Below are the records; give again exactly the line with "ATOM 86 O O", the line with "ATOM 117 O O", and each line that lies between them, and nothing besides.

── Supplied data

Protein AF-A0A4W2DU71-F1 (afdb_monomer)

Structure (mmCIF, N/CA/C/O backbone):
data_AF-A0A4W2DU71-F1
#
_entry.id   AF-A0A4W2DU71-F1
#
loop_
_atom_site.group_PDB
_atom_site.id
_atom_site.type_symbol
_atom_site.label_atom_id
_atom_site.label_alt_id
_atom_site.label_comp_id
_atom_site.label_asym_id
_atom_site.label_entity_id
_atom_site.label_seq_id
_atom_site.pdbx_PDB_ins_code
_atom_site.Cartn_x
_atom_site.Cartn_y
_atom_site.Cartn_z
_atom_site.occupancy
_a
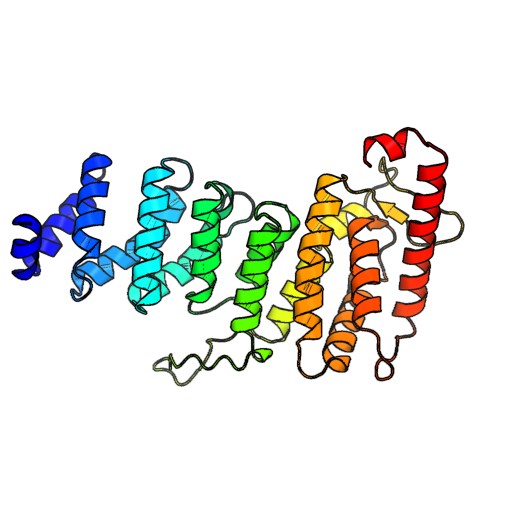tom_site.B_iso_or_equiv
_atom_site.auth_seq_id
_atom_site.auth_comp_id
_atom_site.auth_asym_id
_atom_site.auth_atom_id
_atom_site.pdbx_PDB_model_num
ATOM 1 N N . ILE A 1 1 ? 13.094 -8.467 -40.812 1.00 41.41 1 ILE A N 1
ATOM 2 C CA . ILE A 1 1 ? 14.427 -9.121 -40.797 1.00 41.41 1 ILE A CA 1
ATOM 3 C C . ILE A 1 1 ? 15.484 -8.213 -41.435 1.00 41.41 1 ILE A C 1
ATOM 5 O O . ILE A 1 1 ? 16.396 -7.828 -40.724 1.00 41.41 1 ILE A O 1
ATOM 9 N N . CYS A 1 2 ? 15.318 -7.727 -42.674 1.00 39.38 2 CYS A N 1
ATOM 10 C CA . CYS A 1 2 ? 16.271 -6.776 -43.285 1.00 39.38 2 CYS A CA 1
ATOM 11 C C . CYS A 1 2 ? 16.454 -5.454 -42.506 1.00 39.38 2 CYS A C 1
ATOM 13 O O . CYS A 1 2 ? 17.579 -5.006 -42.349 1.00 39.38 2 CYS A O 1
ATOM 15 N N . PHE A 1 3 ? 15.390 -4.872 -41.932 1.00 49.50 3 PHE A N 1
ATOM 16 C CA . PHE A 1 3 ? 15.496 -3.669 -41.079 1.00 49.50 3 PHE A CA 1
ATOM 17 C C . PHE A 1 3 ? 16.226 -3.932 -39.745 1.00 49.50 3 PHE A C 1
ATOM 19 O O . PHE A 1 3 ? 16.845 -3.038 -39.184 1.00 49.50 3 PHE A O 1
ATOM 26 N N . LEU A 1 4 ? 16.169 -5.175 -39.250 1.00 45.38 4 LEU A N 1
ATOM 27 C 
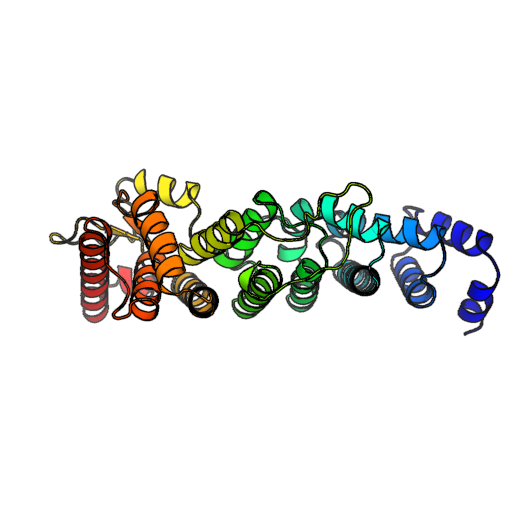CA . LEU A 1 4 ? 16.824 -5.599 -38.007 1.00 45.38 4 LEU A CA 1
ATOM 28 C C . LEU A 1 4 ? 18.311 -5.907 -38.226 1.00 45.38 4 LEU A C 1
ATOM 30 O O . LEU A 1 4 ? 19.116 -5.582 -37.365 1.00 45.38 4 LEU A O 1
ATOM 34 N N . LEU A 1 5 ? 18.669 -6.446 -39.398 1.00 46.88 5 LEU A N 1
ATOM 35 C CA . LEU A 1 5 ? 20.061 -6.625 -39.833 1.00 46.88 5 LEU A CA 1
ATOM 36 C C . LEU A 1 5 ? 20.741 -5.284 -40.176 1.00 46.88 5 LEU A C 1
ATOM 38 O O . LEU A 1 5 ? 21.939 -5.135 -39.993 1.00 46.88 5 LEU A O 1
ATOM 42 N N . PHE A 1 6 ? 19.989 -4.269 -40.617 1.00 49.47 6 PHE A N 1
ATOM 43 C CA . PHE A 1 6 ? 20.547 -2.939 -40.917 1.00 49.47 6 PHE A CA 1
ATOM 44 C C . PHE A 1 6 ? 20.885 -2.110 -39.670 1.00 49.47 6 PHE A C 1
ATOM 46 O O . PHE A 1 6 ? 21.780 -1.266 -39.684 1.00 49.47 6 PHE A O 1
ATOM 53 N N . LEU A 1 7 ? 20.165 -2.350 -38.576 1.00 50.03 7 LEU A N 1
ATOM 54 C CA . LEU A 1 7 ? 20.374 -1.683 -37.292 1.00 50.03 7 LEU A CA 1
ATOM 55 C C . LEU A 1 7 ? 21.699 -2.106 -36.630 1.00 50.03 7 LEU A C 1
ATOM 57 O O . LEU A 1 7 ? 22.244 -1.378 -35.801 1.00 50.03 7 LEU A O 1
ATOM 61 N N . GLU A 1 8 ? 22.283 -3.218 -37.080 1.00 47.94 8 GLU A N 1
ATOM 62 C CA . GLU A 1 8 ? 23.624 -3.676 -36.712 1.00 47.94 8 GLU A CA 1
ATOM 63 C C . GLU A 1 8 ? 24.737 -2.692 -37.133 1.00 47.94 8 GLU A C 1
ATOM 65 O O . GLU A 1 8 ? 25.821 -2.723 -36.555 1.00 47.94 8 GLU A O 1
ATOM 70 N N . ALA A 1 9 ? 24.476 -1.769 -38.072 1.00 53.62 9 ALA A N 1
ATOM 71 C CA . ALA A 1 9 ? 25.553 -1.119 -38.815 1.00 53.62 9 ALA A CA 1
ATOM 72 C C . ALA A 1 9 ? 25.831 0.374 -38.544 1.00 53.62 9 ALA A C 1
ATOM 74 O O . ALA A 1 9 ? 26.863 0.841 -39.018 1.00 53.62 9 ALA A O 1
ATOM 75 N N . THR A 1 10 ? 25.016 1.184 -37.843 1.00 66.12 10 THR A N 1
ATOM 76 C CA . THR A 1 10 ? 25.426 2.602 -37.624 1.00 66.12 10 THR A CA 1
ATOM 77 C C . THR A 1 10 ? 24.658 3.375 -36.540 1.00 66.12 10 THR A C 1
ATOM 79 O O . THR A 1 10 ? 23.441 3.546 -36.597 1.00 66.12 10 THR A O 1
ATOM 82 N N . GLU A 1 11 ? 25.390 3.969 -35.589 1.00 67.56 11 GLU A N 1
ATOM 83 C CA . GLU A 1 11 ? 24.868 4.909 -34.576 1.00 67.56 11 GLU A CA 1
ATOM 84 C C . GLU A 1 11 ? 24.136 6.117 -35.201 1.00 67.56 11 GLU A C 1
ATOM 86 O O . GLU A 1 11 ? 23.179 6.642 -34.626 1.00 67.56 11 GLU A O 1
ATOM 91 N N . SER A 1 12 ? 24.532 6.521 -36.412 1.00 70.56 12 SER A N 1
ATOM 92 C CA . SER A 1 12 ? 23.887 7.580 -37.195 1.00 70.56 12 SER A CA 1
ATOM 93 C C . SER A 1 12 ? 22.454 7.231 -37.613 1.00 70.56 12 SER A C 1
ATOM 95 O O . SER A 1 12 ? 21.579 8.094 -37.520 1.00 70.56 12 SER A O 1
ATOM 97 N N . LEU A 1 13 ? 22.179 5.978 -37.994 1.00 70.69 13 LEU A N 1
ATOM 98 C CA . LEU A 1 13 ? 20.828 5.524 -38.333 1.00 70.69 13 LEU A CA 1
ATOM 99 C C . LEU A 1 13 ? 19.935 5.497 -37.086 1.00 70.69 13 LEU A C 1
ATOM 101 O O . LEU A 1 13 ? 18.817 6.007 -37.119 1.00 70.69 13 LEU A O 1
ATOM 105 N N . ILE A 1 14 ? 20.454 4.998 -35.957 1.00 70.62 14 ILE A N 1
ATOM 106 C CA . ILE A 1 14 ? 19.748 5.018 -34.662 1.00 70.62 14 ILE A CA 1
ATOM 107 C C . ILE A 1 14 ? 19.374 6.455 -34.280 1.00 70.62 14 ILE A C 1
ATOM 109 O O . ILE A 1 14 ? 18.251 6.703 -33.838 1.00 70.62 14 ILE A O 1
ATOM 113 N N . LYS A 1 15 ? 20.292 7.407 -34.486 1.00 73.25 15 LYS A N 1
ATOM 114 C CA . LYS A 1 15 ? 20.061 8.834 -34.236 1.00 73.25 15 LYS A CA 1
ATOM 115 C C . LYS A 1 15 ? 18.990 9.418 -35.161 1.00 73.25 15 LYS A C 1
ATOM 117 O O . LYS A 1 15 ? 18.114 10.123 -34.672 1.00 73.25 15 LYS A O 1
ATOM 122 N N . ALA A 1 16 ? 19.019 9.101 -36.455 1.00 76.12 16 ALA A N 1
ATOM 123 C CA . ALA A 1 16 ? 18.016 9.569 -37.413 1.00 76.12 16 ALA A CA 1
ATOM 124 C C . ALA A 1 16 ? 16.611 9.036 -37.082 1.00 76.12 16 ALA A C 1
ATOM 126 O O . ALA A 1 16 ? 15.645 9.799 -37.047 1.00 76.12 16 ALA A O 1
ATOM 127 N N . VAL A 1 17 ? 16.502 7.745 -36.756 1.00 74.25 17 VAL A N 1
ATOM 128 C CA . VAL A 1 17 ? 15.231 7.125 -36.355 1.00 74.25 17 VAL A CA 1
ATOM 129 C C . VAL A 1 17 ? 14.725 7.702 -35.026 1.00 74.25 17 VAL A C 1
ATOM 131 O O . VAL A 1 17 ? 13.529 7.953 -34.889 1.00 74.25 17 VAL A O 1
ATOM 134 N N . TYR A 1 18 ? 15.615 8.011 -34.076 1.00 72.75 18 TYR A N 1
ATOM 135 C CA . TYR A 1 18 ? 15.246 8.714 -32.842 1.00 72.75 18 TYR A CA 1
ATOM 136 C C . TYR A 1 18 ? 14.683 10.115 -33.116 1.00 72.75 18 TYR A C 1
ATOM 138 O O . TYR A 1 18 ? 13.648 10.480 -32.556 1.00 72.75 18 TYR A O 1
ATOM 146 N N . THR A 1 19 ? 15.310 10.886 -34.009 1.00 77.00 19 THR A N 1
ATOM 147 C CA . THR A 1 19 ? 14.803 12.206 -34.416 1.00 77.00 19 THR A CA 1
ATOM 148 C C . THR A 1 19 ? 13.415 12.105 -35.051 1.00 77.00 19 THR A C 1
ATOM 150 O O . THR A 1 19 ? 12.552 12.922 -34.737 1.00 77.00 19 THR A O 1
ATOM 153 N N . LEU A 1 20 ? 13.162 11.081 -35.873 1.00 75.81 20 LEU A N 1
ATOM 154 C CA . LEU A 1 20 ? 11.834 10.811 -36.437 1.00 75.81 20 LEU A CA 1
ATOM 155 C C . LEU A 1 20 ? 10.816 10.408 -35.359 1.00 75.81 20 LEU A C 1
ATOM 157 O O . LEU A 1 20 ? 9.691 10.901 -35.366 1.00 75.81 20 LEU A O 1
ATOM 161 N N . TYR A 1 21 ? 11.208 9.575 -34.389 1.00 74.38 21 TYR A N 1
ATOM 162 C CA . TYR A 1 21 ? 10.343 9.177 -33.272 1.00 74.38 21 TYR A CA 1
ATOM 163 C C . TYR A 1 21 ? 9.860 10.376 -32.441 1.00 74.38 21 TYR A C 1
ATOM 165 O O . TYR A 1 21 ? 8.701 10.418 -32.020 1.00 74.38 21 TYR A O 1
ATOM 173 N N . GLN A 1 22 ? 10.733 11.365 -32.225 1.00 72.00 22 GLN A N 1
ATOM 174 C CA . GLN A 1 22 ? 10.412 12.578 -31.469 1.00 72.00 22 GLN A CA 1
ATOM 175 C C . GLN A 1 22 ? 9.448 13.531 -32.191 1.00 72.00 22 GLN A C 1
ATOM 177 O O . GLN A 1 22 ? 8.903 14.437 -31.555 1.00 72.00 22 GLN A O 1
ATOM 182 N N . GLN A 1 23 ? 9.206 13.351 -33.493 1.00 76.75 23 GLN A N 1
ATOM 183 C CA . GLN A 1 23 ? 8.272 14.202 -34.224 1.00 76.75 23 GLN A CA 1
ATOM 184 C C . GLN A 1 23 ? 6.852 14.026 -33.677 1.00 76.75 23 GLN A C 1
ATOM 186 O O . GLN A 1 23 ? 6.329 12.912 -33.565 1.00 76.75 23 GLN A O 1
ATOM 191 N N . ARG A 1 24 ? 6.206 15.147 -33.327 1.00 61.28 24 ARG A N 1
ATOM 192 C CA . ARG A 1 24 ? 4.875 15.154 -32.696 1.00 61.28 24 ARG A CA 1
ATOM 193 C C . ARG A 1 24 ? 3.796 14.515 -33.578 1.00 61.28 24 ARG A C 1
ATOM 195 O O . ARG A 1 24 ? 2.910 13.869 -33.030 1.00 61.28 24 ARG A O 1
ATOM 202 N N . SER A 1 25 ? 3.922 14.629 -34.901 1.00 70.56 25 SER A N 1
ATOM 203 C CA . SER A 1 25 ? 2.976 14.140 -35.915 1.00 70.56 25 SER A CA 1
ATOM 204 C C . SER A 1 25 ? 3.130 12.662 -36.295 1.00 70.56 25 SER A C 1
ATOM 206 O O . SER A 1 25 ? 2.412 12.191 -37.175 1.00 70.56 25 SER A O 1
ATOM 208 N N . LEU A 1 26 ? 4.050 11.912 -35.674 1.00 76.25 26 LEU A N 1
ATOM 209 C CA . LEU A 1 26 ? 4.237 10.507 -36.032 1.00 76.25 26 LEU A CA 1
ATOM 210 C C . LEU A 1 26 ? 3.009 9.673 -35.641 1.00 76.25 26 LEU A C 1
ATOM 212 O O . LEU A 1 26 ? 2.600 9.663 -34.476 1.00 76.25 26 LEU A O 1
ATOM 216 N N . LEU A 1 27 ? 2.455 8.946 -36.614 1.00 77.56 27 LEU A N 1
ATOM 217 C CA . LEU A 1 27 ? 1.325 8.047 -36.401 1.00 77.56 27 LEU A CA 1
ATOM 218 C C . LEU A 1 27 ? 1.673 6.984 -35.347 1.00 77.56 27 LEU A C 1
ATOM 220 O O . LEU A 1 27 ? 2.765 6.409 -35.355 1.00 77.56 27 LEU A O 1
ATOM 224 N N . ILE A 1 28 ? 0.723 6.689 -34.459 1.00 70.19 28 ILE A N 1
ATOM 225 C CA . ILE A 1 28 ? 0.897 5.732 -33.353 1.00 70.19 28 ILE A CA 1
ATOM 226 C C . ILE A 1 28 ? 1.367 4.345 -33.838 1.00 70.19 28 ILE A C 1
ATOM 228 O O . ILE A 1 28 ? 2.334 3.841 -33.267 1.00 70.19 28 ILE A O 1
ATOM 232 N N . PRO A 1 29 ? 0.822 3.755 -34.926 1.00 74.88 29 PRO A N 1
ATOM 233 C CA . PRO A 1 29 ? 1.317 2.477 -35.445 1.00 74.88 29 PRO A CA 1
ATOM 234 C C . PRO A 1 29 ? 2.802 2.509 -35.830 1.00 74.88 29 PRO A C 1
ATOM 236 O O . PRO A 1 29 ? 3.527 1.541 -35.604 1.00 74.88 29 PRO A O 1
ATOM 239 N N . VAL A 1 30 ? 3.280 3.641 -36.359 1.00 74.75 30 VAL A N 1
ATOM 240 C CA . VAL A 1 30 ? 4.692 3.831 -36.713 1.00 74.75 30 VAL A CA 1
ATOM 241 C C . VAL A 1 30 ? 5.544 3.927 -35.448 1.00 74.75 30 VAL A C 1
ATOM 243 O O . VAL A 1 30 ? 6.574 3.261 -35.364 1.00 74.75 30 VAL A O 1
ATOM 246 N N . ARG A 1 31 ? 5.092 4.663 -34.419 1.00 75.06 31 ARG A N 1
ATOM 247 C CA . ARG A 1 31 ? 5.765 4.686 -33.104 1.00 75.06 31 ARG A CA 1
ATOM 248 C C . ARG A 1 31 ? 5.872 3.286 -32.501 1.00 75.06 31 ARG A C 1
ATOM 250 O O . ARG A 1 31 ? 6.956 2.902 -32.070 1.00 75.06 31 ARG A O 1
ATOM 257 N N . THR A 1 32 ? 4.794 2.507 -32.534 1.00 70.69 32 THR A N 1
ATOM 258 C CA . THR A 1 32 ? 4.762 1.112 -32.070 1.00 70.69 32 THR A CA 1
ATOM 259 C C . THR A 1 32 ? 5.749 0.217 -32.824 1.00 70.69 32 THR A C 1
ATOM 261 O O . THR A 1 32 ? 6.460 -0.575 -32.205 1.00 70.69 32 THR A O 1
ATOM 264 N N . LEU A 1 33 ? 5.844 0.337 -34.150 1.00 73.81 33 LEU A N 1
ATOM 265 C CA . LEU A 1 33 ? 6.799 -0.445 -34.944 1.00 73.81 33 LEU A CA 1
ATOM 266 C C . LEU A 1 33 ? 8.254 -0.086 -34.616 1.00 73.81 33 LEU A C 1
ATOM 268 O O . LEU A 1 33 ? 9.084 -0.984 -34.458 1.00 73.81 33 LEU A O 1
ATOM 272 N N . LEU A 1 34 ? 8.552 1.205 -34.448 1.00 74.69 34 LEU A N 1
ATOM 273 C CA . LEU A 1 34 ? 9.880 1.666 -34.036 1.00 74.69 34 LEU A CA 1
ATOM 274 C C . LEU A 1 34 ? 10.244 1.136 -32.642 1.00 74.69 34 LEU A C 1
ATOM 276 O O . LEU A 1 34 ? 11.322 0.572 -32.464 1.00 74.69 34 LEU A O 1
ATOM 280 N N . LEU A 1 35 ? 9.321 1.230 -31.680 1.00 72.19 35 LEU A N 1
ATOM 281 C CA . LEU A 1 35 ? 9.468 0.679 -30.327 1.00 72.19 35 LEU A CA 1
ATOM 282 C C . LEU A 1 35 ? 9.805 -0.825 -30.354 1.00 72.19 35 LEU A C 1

────
── Supplied data

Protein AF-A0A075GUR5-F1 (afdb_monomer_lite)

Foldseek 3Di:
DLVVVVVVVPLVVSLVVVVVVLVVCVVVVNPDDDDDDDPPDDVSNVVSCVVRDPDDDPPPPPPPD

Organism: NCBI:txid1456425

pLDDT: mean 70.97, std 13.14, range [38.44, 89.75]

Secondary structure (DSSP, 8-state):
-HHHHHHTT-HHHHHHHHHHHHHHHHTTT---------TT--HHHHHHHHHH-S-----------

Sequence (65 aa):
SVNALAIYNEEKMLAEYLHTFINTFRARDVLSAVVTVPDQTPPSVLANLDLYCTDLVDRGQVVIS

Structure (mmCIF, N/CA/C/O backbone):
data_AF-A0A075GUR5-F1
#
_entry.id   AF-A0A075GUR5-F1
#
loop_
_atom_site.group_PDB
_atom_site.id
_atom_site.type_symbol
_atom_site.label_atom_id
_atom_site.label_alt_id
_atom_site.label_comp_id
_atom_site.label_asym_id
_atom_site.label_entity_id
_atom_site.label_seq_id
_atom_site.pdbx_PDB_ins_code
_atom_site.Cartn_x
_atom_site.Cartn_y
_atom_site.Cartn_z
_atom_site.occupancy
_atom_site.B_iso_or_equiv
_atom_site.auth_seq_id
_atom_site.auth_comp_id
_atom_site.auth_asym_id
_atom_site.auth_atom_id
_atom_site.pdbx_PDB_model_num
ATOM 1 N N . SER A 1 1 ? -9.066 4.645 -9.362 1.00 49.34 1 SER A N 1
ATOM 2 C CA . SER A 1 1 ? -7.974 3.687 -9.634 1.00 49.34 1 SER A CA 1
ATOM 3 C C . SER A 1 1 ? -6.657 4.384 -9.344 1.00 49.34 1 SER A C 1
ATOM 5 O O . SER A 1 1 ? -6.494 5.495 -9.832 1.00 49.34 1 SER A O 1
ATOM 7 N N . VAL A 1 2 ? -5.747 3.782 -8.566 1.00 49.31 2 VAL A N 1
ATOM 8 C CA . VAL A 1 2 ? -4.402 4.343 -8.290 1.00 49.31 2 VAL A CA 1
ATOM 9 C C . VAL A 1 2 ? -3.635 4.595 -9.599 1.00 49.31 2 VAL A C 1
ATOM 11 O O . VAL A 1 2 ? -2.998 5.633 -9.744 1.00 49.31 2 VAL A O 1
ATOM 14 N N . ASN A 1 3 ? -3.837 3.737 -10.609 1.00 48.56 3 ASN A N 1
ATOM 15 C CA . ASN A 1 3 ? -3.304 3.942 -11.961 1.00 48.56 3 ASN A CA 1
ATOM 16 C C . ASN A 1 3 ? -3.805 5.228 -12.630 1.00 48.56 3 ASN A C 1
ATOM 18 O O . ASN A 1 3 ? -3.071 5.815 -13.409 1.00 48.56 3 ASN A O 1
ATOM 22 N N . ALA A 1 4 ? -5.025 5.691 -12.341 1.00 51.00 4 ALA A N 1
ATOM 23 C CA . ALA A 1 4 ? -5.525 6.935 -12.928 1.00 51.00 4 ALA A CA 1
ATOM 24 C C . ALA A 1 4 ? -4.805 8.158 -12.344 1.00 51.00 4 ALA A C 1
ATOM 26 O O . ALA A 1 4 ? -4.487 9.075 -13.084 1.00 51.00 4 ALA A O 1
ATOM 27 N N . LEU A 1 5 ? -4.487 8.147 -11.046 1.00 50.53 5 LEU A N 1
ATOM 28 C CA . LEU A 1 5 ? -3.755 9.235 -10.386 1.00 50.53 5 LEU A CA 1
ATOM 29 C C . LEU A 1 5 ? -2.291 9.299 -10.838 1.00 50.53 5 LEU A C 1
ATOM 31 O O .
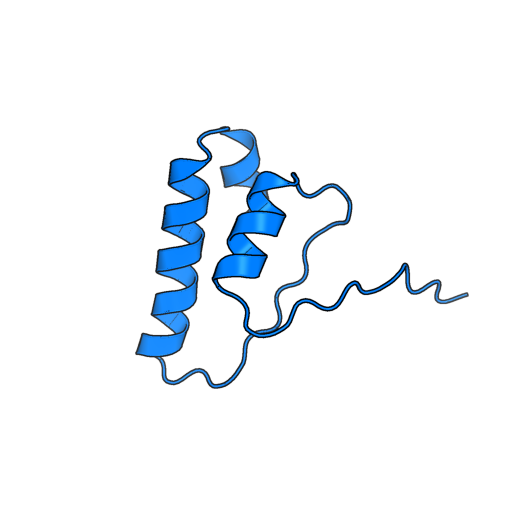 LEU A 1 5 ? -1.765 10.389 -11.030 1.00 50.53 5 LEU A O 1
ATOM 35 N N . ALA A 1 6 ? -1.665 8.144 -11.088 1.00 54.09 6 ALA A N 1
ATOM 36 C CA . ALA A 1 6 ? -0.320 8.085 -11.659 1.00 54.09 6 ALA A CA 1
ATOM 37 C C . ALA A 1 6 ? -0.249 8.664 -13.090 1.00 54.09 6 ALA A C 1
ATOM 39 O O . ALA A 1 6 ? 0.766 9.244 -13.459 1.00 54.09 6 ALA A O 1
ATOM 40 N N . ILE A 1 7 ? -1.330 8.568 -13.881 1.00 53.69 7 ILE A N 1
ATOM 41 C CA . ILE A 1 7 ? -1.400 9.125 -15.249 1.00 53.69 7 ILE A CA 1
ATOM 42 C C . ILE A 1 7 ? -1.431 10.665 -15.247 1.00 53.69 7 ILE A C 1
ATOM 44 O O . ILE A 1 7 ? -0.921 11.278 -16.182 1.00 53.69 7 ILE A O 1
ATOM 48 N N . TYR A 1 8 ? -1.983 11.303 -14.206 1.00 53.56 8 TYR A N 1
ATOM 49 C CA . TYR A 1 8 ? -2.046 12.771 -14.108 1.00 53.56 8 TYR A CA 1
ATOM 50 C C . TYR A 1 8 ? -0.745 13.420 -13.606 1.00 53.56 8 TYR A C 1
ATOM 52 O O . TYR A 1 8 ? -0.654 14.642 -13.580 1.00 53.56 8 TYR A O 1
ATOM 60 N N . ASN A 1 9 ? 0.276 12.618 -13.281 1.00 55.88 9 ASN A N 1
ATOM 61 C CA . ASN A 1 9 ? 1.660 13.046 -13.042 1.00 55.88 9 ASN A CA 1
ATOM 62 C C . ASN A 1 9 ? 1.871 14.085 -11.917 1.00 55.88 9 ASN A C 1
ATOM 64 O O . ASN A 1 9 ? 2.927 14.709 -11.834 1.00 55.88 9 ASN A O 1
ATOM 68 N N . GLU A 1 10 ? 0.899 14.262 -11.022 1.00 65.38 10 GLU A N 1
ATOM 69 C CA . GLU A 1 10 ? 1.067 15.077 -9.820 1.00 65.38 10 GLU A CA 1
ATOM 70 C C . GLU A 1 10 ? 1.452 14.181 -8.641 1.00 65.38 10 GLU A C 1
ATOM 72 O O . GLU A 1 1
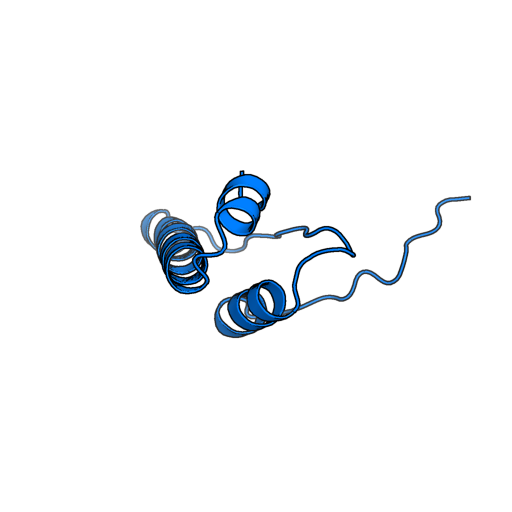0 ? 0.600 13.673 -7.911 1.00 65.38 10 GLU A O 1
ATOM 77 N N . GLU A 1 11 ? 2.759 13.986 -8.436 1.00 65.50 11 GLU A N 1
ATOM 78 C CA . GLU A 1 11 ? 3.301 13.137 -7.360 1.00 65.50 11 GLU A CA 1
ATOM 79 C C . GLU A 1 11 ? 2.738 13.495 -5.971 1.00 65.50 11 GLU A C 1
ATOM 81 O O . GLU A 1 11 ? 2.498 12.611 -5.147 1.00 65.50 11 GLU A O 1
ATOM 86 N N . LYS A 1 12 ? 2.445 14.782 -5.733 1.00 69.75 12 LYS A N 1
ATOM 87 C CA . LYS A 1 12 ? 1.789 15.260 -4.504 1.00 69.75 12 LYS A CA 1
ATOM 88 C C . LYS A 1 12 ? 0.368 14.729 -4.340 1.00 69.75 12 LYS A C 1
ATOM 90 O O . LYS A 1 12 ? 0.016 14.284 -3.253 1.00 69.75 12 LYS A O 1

────

▸ Answer box:
ATOM 86 O O . GLU A 1 11 ? 23.179 6.642 -34.626 1.00 67.56 11 GLU A O 1
ATOM 91 N N . SER A 1 12 ? 24.532 6.521 -36.412 1.00 70.56 12 SER A N 1
ATOM 92 C CA . SER A 1 12 ? 23.887 7.580 -37.195 1.00 70.56 12 SER A CA 1
ATOM 93 C C . SER A 1 12 ? 22.454 7.231 -37.613 1.00 70.56 12 SER A C 1
ATOM 95 O O . SER A 1 12 ? 21.579 8.094 -37.520 1.00 70.56 12 SER A O 1
ATOM 97 N N . LEU A 1 13 ? 22.179 5.978 -37.994 1.00 70.69 13 LEU A N 1
ATOM 98 C CA . LEU A 1 13 ? 20.828 5.524 -38.333 1.00 70.69 13 LEU A CA 1
ATOM 99 C C . LEU A 1 13 ? 19.935 5.497 -37.086 1.00 70.69 13 LEU A C 1
ATOM 101 O O . LEU A 1 13 ? 18.817 6.007 -37.119 1.00 70.69 13 LEU A O 1
ATOM 105 N N . ILE A 1 14 ? 20.454 4.998 -35.957 1.00 70.62 14 ILE A N 1
ATOM 106 C CA . ILE A 1 14 ? 19.748 5.018 -34.662 1.00 70.62 14 ILE A CA 1
ATOM 107 C C . ILE A 1 14 ? 19.374 6.455 -34.280 1.00 70.62 14 ILE A C 1
ATOM 109 O O . ILE A 1 14 ? 18.251 6.703 -33.838 1.00 70.62 14 ILE A O 1
ATOM 113 N N . LYS A 1 15 ? 20.292 7.407 -34.486 1.00 73.25 15 LYS A N 1
ATOM 114 C CA . LYS A 1 15 ? 20.061 8.834 -34.236 1.00 73.25 15 LYS A CA 1
ATOM 115 C C . LYS A 1 15 ? 18.990 9.418 -35.161 1.00 73.25 15 LYS A C 1
ATOM 117 O O . LYS A 1 15 ? 18.114 10.123 -34.672 1.00 73.25 15 LYS A O 1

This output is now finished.